The definition of a default is quite clear, and very simple.
Definition: Default – n. Failure to meet a financial obligation.
Because the private investors in these bonds are being asked to agree to these conditions, the argument is that there is no default because everybody ‘voluntarily’ agreed to the deal. Well, not everybody is voluntarily agreeing to the deal, especially those who hold the CDS paper against those bonds who would like to be paid for what is obviously a default by any other name.
There’s a second consideration here, too, and that involves the idea of subordination, which is a condition where some credit claims are superior while others are subordinate.
In the event of a default without subordination, all holders of debt would be paid out equally. That’s the normal condition for sovereign debt, and it was the condition under which the Greek debt was issued and bought.

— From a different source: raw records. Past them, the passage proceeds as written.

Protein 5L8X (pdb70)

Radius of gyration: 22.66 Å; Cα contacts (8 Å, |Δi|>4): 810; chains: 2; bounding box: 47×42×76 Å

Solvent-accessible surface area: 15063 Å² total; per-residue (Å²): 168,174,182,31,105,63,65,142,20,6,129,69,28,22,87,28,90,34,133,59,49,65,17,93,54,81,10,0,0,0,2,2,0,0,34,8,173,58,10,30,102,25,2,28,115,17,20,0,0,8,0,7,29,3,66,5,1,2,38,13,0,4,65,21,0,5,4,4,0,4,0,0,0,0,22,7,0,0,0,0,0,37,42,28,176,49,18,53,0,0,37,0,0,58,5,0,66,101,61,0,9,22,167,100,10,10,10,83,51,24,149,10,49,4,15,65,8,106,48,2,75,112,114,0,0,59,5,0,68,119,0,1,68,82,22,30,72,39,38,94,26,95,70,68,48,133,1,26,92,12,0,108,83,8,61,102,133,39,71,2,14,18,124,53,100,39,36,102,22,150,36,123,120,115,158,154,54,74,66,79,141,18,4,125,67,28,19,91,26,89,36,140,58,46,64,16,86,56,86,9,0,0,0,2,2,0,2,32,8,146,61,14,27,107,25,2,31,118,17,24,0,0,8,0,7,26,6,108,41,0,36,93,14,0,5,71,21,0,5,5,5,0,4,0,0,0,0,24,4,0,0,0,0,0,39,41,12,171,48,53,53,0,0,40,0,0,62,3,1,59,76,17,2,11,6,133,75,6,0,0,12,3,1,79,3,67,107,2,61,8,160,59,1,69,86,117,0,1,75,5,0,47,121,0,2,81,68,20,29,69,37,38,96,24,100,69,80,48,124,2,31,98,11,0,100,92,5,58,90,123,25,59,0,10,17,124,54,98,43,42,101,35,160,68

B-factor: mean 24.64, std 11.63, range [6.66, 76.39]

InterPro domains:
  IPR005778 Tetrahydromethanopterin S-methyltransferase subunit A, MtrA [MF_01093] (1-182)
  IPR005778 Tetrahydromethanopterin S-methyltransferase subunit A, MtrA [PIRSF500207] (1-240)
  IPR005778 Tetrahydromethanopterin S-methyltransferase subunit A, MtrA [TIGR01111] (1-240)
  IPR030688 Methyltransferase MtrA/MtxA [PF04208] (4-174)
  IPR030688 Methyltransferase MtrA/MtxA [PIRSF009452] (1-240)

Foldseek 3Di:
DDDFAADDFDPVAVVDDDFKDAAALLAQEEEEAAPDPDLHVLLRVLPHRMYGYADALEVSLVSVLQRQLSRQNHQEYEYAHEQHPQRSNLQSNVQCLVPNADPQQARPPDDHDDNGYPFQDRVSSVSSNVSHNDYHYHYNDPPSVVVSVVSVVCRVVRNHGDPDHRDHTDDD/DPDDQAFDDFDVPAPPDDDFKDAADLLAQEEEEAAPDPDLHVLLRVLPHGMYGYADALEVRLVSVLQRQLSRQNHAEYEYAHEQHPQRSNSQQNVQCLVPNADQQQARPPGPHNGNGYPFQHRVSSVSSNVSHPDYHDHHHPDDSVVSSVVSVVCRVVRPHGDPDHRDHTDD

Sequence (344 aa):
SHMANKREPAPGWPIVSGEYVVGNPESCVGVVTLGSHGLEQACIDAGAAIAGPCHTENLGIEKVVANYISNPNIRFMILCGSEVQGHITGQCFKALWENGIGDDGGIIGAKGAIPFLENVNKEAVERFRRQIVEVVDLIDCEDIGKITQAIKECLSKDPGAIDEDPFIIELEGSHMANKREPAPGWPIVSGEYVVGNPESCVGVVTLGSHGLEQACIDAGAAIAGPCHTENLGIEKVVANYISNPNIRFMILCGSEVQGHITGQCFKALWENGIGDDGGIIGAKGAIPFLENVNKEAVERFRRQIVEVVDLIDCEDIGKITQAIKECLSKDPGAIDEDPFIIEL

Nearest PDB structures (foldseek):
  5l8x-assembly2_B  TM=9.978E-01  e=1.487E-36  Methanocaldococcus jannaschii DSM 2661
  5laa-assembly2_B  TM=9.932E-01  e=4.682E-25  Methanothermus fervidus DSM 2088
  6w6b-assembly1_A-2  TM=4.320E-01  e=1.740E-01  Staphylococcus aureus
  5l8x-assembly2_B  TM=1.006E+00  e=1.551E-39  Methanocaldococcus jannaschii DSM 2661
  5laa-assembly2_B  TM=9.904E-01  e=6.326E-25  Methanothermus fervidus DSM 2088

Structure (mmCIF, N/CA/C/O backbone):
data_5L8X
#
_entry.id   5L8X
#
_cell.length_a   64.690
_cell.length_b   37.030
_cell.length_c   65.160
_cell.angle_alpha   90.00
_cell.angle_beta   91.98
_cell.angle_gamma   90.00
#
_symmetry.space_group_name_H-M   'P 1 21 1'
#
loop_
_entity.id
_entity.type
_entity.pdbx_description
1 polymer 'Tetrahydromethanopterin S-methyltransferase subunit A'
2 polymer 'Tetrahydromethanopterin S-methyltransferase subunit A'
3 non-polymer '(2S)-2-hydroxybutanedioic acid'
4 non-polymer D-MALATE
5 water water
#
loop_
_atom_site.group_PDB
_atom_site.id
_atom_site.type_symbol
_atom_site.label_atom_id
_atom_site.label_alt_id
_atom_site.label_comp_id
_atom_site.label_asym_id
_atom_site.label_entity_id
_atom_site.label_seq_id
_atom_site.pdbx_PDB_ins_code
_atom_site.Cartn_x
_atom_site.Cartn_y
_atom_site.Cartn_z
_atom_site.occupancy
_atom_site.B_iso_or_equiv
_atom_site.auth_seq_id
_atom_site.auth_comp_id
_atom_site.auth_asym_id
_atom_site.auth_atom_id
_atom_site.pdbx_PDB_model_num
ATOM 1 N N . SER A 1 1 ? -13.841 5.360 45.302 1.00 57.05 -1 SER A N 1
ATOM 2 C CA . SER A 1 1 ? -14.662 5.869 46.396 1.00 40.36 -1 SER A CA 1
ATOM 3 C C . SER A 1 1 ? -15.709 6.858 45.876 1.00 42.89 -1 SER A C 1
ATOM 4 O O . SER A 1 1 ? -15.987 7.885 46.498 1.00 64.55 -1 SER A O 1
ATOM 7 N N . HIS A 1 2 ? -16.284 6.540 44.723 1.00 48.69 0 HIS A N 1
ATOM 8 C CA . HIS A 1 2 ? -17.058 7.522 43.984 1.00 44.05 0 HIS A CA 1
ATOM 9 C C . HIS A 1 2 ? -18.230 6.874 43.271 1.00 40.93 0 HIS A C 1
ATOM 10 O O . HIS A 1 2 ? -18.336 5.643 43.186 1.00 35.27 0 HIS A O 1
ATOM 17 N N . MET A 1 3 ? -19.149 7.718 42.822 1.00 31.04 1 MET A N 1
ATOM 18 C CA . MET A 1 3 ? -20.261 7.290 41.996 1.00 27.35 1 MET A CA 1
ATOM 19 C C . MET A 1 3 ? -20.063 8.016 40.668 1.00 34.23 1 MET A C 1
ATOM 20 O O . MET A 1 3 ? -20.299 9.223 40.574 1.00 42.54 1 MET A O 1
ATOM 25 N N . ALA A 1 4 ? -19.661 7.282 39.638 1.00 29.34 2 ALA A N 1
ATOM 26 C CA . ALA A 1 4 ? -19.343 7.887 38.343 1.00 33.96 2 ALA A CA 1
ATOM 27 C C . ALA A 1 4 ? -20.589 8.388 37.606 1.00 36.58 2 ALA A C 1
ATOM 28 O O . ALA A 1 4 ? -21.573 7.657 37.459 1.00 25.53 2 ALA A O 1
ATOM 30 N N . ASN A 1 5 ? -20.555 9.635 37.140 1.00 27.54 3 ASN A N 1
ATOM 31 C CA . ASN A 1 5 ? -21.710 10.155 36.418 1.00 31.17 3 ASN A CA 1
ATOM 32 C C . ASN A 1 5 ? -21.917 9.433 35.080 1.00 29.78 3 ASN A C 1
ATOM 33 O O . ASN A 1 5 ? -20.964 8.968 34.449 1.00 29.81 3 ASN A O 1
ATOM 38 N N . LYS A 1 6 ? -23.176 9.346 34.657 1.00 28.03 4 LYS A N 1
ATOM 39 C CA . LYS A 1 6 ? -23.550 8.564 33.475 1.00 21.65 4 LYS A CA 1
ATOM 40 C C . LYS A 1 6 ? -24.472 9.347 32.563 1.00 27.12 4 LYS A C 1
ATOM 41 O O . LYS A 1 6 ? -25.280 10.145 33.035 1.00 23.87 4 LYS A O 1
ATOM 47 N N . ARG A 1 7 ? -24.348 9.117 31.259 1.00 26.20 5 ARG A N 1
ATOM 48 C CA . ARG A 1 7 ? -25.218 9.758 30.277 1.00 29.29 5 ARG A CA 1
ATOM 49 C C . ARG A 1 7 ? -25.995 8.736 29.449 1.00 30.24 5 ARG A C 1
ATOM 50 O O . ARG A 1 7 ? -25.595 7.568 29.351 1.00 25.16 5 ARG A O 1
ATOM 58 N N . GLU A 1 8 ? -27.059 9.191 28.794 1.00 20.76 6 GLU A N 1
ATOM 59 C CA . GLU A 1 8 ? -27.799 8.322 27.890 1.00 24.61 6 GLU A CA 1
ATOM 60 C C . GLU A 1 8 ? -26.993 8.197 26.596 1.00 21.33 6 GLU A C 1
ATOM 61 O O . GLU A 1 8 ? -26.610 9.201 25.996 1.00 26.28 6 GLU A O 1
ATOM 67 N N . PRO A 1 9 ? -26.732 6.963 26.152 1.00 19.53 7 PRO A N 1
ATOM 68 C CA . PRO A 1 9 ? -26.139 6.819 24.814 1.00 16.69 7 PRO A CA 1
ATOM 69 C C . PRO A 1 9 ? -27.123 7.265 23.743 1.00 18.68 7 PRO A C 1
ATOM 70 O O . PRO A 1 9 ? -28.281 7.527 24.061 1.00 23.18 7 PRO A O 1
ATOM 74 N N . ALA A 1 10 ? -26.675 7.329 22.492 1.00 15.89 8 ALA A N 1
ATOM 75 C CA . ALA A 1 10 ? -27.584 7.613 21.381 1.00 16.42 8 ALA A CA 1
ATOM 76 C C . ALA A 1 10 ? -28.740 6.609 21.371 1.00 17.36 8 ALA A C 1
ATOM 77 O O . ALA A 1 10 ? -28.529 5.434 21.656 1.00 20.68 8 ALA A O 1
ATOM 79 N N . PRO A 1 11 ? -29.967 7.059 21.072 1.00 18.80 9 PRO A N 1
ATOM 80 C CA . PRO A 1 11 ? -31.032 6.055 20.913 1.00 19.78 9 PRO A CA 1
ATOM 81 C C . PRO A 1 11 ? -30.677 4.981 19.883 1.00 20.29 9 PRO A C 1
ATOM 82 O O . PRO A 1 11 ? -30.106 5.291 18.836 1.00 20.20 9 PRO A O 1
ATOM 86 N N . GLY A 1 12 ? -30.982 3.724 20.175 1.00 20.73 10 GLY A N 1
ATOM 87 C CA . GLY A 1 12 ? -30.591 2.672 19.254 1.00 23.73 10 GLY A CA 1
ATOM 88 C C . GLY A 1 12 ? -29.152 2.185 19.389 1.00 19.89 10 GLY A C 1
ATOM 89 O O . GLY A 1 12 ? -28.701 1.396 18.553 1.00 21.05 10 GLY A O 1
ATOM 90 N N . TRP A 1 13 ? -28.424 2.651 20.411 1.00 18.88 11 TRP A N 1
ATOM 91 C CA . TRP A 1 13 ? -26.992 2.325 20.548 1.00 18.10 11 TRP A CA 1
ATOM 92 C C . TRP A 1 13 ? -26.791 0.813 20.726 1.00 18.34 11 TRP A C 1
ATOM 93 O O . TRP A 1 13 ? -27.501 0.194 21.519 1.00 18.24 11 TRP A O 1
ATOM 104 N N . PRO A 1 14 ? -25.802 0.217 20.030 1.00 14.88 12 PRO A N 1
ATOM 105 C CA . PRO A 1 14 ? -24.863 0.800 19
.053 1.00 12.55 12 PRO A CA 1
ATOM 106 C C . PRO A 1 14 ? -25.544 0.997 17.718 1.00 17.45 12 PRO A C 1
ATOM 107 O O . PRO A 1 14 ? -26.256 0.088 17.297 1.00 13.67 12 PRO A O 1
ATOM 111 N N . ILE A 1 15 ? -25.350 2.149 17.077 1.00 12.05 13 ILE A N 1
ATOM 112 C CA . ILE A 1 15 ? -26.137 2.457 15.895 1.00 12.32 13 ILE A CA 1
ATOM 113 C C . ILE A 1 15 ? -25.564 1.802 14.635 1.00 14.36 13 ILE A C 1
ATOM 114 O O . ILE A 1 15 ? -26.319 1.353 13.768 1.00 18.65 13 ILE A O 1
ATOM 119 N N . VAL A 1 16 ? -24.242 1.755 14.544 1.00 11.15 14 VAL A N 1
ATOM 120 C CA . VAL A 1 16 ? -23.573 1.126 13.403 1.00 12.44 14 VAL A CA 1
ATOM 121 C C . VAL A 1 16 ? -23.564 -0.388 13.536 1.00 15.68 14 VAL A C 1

However, the European Central Bank (ECB) has unilaterally reserved itself the right to not take any losses on its pile of Greek debt, which amounts to the same thing as creating a superior form of debt for itself:
Greece’s default gets messier
First, there’s a formal question which has been put to ISDA’s Determinations Committee, asking whether the ECB magical pixie dust, combined with the passage of the Greek law to allow the haircut, doesn’t in itself constitute a credit event under ISDA rules.
The question takes the form of a single 179-word sentence, which some lawyer somewhere probably thinks is very clever. But here’s the idea: the two events together have effectively cleaved the stock of Greek bonds into two parts, with one part (the bonds owned by the ECB) being effectively senior to the other part (the bonds owned by everybody else). This is known as Subordination, and Subordination is a credit event under ISDA rules.
Now there’s no doubt that the private sector’s Greek bonds are de facto subordinate to the ECB’s Greek bonds now, and that they weren’t subordinate a couple of weeks ago.